» **DATASET ENTRIES**

* * * * *

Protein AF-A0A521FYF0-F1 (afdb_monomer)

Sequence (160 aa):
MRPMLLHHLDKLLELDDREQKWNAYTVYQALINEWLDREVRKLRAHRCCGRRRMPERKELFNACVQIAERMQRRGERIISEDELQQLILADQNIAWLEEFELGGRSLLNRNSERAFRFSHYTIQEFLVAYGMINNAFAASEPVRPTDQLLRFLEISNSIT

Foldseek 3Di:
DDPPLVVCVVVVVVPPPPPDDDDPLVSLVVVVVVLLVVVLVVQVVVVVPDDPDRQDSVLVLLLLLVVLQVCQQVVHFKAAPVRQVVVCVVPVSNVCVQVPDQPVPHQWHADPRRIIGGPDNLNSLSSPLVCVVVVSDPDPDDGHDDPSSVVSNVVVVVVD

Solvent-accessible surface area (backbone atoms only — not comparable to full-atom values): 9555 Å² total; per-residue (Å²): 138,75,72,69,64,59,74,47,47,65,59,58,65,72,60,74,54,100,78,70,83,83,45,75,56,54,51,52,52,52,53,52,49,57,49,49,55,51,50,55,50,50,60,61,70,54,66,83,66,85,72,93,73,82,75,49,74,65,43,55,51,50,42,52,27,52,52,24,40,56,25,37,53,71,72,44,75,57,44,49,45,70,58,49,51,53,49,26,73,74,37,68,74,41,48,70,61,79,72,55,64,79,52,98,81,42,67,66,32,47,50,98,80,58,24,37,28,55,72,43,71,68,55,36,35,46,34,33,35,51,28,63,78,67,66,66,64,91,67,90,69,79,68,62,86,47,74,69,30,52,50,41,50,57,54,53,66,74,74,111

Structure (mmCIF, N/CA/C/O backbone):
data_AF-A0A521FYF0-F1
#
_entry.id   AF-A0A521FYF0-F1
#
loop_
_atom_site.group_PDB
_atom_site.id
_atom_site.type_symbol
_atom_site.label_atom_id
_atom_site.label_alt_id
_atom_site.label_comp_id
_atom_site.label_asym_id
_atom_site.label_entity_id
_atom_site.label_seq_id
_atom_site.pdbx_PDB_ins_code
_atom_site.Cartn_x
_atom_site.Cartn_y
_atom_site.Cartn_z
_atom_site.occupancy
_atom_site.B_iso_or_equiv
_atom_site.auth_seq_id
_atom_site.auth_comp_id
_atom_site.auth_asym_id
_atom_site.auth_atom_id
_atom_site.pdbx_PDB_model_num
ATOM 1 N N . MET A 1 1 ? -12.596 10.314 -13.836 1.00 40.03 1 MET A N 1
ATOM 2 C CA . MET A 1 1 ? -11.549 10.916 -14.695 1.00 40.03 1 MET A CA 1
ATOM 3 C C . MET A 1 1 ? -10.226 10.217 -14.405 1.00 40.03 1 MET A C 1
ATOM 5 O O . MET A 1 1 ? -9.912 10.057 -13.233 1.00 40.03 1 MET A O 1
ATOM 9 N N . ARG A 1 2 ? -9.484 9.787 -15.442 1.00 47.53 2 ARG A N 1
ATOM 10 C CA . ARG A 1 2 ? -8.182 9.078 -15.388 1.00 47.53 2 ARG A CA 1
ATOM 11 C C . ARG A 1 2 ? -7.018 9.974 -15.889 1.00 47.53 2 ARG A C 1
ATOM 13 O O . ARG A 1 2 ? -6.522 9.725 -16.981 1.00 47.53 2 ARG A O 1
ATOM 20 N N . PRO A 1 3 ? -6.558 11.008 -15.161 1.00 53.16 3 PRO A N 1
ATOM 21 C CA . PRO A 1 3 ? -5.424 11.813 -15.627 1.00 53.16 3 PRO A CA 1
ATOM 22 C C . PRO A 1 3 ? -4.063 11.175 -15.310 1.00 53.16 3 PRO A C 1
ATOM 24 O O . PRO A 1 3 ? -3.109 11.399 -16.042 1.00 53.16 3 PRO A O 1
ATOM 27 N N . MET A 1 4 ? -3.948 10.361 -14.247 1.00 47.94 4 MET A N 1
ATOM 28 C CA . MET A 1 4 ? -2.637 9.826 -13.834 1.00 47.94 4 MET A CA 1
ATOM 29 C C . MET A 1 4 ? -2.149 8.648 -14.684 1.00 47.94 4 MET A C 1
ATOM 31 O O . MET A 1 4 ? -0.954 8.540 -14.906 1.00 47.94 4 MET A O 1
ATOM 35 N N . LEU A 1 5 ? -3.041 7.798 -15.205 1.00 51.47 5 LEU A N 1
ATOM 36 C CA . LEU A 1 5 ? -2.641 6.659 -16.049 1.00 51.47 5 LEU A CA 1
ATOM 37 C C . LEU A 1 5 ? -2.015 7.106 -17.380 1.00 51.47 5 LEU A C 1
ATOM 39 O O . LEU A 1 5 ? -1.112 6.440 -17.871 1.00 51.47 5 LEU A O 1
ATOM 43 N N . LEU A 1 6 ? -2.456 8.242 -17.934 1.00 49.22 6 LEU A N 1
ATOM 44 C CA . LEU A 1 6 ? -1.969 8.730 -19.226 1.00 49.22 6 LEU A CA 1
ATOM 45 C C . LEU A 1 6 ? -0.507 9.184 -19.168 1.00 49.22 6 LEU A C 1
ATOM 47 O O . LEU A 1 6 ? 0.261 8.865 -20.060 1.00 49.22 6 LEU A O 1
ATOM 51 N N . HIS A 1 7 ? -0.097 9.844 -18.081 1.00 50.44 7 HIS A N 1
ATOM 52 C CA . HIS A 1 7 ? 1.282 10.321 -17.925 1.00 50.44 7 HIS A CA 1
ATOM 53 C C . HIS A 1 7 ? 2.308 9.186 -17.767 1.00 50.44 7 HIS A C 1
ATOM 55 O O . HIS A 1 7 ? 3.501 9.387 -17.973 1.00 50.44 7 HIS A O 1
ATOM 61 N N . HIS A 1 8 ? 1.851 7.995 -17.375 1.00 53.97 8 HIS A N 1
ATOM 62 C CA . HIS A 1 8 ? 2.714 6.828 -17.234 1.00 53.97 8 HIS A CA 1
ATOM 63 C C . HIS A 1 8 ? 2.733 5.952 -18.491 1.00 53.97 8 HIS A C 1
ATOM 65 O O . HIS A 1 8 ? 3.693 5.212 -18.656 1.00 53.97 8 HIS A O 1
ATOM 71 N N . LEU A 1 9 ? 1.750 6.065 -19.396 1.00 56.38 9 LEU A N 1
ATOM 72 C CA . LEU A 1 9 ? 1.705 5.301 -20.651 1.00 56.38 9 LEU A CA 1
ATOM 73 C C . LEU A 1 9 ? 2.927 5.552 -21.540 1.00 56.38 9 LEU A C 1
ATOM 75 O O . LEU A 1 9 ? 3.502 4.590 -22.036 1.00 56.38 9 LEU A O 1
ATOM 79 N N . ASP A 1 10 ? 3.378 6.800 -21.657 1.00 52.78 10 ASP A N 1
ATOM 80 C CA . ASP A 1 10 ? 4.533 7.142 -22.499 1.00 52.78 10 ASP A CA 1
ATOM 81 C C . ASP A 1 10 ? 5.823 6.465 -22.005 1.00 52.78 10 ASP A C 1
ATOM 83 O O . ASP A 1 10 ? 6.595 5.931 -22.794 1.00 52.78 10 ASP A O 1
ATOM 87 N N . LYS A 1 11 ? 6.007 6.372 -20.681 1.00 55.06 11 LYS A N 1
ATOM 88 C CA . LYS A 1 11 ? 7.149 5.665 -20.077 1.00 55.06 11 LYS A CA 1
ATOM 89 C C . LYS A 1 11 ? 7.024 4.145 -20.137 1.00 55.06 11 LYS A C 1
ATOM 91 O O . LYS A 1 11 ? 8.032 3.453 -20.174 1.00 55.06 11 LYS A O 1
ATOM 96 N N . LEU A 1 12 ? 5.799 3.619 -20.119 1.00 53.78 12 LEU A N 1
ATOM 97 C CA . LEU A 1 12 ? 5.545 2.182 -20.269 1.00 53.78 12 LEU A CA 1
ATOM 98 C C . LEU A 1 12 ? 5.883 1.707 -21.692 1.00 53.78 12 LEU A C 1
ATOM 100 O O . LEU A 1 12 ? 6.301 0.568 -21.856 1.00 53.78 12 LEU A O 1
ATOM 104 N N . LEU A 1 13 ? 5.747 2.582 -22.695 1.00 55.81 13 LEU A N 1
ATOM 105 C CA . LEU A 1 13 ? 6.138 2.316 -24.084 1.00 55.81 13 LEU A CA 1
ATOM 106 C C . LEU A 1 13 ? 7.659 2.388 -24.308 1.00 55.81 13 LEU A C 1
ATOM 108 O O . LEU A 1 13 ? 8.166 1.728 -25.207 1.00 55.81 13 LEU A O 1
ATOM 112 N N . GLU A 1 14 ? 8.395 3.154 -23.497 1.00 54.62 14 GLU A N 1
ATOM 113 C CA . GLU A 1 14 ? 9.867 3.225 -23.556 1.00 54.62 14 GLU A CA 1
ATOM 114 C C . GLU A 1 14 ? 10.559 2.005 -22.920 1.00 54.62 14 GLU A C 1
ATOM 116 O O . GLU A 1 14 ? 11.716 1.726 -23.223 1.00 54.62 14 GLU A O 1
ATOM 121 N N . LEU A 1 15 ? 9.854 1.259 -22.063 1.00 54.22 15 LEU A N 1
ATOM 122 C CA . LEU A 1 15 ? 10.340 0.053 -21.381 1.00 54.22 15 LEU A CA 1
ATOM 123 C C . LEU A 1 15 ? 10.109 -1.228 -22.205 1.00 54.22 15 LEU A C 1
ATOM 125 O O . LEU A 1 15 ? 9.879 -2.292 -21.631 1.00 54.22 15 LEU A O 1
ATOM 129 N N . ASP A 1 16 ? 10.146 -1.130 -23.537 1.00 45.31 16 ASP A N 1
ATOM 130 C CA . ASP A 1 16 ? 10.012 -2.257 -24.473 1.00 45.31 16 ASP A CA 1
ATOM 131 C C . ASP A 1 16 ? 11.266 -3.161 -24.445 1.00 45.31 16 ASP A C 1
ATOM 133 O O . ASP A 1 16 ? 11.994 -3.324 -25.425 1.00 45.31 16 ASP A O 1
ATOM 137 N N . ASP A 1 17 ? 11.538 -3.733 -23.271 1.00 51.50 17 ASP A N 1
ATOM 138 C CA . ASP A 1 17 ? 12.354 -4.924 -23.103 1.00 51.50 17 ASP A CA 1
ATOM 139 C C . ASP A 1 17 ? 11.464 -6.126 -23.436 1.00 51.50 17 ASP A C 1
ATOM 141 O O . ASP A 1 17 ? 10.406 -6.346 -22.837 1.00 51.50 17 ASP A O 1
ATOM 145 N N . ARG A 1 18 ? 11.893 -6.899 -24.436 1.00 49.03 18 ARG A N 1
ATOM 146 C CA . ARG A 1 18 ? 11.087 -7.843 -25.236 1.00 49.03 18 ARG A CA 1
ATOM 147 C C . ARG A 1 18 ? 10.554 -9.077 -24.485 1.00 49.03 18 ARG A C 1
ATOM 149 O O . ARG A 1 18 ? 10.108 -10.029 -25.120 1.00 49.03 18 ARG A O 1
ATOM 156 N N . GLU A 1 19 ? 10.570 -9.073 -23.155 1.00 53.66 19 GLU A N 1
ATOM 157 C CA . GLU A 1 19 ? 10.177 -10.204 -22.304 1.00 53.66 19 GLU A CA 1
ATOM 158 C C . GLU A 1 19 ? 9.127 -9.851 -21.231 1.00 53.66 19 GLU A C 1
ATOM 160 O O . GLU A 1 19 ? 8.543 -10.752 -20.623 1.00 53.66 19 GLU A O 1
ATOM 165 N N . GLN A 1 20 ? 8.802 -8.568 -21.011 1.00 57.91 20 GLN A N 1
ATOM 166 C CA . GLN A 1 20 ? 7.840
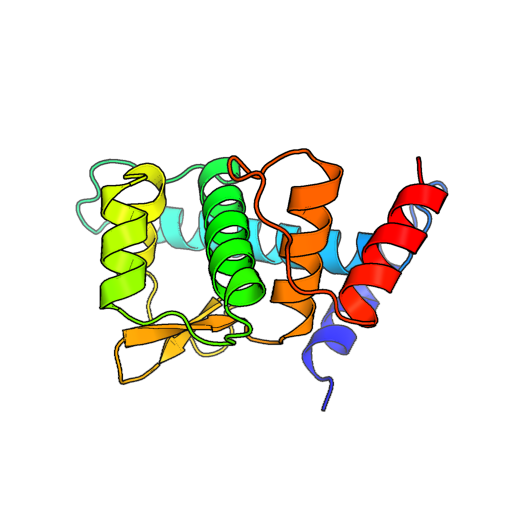 -8.182 -19.973 1.00 57.91 20 GLN A CA 1
ATOM 167 C C . GLN A 1 20 ? 6.394 -8.178 -20.506 1.00 57.91 20 GLN A C 1
ATOM 169 O O . GLN A 1 20 ? 5.979 -7.298 -21.257 1.00 57.91 20 GLN A O 1
ATOM 174 N N . LYS A 1 21 ? 5.569 -9.146 -20.076 1.00 65.50 21 LYS A N 1
ATOM 175 C CA . LYS A 1 21 ? 4.120 -9.145 -20.359 1.00 65.50 21 LYS A CA 1
ATOM 176 C C . LYS A 1 21 ? 3.431 -7.986 -19.622 1.00 65.50 21 LYS A C 1
ATOM 178 O O . LYS A 1 21 ? 3.111 -8.084 -18.434 1.00 65.50 21 LYS A O 1
ATOM 183 N N . TRP A 1 22 ? 3.173 -6.890 -20.330 1.00 72.44 22 TRP A N 1
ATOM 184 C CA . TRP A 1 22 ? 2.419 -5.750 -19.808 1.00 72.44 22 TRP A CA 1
Protein AF-A0A9P7F6E8-F1 (afdb_monomer_lite)

Secondary structure (DSSP, 8-state):
-------------EEE----------------------PPPPP-----GGGGSBTTTS---SSSPEEEEPTTSS-EEETTTB---HHHHHHHTSTTEEE--HHHHHHHTSSS--B---EEESS-GGGTPEESSSSPPPB-S--SS-TTPPP--S-----------S--S-------EE------EEE-TTSS-EEESSS-HHHHHHHHHGGGHHHHTT-EEEE---THHHHSHHHHHHHHHHHHHTT-SEEEEE--TT--GGGGHHHHHHHIIIIIIS---HHHHHHHHHHTTTTHHHH--EEEEEE-TT-TT-PEEEEEEEEEETTTBGGGPPPPSB-TTT-BBT-B-S-EEEE----------SS-TTEEEEEEEB--HHHHHHH-PPPPEEEEEPPSSEEE---SSTTEEEEEPPPEEE-PPP------------------HHHHHHHHHHHHHHTHHHHHH---TT-HHHHHTTS-SSS----HHHHHHHHHHHHTT---HHHHHHHHHHHHHTTSTT--SS-HHHHHHHH--S-GGGGGSPPPHHHHHHHHTHHHHHHHHHHHHHHTT-TT-HHHHHHHHHHHHHT--HHHHHHHHHHHHHHHHH-S-HHHHHHHHHHHHHHHHHHHHHHHHHHH----EEEEEEEPTTSS-EEEEEEEPPPSS-SS-GGGT-HHHHHHHHHHHHHHHHHHHHHHS---TTSS-S-------S--PPPPP--B-TTSPBP----TT--HHHHHHHHHHHHHHHHHHHHS--SPP-HHHHHH-HHHHHHHHHHHHTT-------------------TT--PPPPPPPPPPPPP------

Foldseek 3Di:
DDDDDPDDDPDDEDEADQDDDDDDDDDDDDDDDDDDDDDDDPDPDPPPLLQQAAQFLRHSDDDHWYWAAAPVDRHIHICQFWPDPPVCPVVQSDSQKGFHDPLNLCVVCVVPWAAALRIFGPDDVVRVTDRPDPAGTDGPGHRLDPSPDGDPSADDDDDDDDPDDPDPPDPQQDADEDPDDLQAWDQDPVNPDTDRSPDHLLVVCCVVCVVVLVSQAQGEYEYQDALRCVVDPRSVLSVQVSCLVSNYQKYKDWNHNDRDVVLCPQLVVCCCVVCRVVVDRCVVCVQVSVLSRQSNLSRTKMKMWGFDPPDPQRKIWIKIKHKDFLPAQHLNNGDRQADPPRNTGPQWDPKDQDFDDDPDDDDDDQDPPRRFKIKTWGNNVCVCPVVVDGTDIDMDGNAPFDWGCCDPPSGIGMTMHHIDIDRNDPPPPDPDPDPPDDDDDDDDPVVVCVVCVVVLVVCLVQCQPPPDPPDPSVVCNCPPPDPDNDPPVVVVVSCVVNLVVHPDPVVNVVVVCVVVVLPPPDDDPDDLVVLLVQLADLALVLLPDQDDLLNLCCRSVVVVLVVQQQVVCVVVVNGPDPVCSVVSSVVVSVVDGPVSSVSSVVSSVVCNVVGHDPLNVLVNCVVCVLVVLQVVQVVCCVVRVDKDKDWDWDDHPPDLAIDTDIDTYDHPPDPDTQCPPDPVSVVCCVVVSVVVRVVVSCVVCVPPPPDDDPPPPPPDPPDDPDQDDFDADPLQATDQDDPPPAPPVSNVVSVLVRVQSVVCSVPVDNDHDPVVVCQACVVVVVVSVVVCVVVPDDDDDDDDHDDDDDDDDDPPDDDDDDDDDDDDDDDDDDDDD

pLDDT: mean 74.28, std 21.91, range [21.38, 98.19]

InterPro domains:
  IPR011011 Zinc finger, FYVE/PHD-type [SSF57903] (43-111)

Organism: NCBI:txid1912936

Sequence (833 aa):
MARTKIKSTGGSARTISALSTTTTANATALALKPSTLAVPPPMLETADAHSMWCMICRDGGEGPIVLYECNVCPRVMCSKCIEVLDSYVDVVQRPTVSFLCLACHSKATLKSPAPFYGFYTGGLPSQGGKEVLPSFLHLNGKYEMASSSIMAAGPIAFIHFILSGEDPICTPVSIIYCGWLYAGQAPKENGSGLEYVAMTVSHVLTTVLSAYSMVLKNAHIVFLVCGSVVAHPKPYDQLMSAVLHFEFTSAIMFTAKRFQPLVASNFFLAFAELVLVEQLCVRKTFPELLSLSGRLGLHTKVILMTPDPTSPHHQLECTTFARAHTQTQPWGMEVPVQCPQCGSTKSWSEKVALTVRADSHQFAETSDPSVTRYVYSCKYSNYGTAQRLAPHKFVIERPPGFMVNSARTTKCGWFQAPSTFYSPPSLMKGKRKSQILPIFLNLSMSDWYVSFEEILAEHKDDFLAAKDPQSTRRRQVLRNDDPVDLPKALKRAIRRCYYQFITDEDDRKAEDNIFHAEQEADQSIVSPEEREANARPKDASFYKKQLTDWDIAQKLFKQEMDNYDKEEQQKMGVPHSIKHRTGHARQWFNSMTFGQKKEVQQARDKWNEEGAPPESQAMYRKRNLKKNLDAFSQEVCRTMGCRIVMLVSHKKPGEMSLGVCIHESEPLTCKKAFTVSSAGNKEWVAEGFKKFSEWSKQEFYPCDNEDEDDNQEEEEPEDKPSLPEIVLDKEGFGQLPSRTDVPLKGQQELIRQIVHASYKVFTGSSKPVPWGVISSDPAMLWRHWELRKLGGKKLIIFVGSRVADLSAARLANAIPLERTKKRKITAGQGLGV

Structure (mmCIF, N/CA/C/O backbone):
data_AF-A0A9P7F6E8-F1
#
_entry.id   AF-A0A9P7F6E8-F1
#
loop_
_atom_site.group_PDB
_atom_site.id
_atom_site.type_symbol
_atom_site.label_atom_id
_atom_site.label_alt_id
_atom_site.label_comp_id
_atom_site.label_asym_id
_atom_site.label_entity_id
_atom_site.label_seq_id
_atom_site.pdbx_PDB_ins_code
_atom_site.Cartn_x
_atom_site.Cartn_y
_atom_site.Cartn_z
_atom_site.occupancy
_atom_site.B_iso_or_equiv
_atom_site.auth_seq_id
_atom_site.auth_comp_id
_atom_site.auth_asym_id
_atom_site.auth_atom_id
_atom_site.pdbx_PDB_model_num
ATOM 1 N N . MET A 1 1 ? -25.736 -33.824 -3.281 1.00 39.00 1 MET A N 1
ATOM 2 C CA . MET A 1 1 ? -25.518 -33.347 -4.663 1.00 39.00 1 MET A CA 1
ATOM 3 C C . MET A 1 1 ? -26.121 -31.957 -4.812 1.00 39.00 1 MET A C 1
ATOM 5 O O . MET A 1 1 ? -27.042 -31.647 -4.072 1.00 39.00 1 MET A O 1
ATOM 9 N N . ALA A 1 2 ? -25.540 -31.157 -5.713 1.00 32.81 2 ALA A N 1
ATOM 10 C CA . ALA A 1 2 ? -25.875 -29.776 -6.084 1.00 32.81 2 ALA A CA 1
ATOM 11 C C . ALA A 1 2 ? -25.785 -28.693 -4.980 1.00 32.81 2 ALA A C 1
ATOM 13 O O . ALA A 1 2 ? -26.732 -28.407 -4.255 1.00 32.81 2 ALA A O 1
ATOM 14 N N . ARG A 1 3 ? -24.631 -28.012 -4.930 1.00 22.89 3 ARG A N 1
ATOM 15 C CA . ARG A 1 3 ? -24.542 -26.586 -4.582 1.00 22.89 3 ARG A CA 1
ATOM 16 C C . ARG A 1 3 ? -23.589 -25.907 -5.559 1.00 22.89 3 ARG A C 1
ATOM 18 O O . ARG A 1 3 ? -22.394 -26.199 -5.575 1.00 22.89 3 ARG A O 1
ATOM 25 N N . THR A 1 4 ? -24.149 -25.007 -6.350 1.00 31.23 4 THR A N 1
ATOM 26 C CA . THR A 1 4 ? -23.467 -23.945 -7.084 1.00 31.23 4 THR A CA 1
ATOM 27 C C . THR A 1 4 ? -22.668 -23.084 -6.101 1.00 31.23 4 THR A C 1
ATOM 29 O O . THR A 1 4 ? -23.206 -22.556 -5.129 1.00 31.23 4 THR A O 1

* * * * *

» **DIRECTIONS**
Lines holding the word "Protein" should be copied from the entries above.

» **FINISHED TASK**
Protein AF-A0A521FYF0-F1 (afdb_monomer)
Protein AF-A0A9P7F6E8-F1 (afdb_monomer_lite)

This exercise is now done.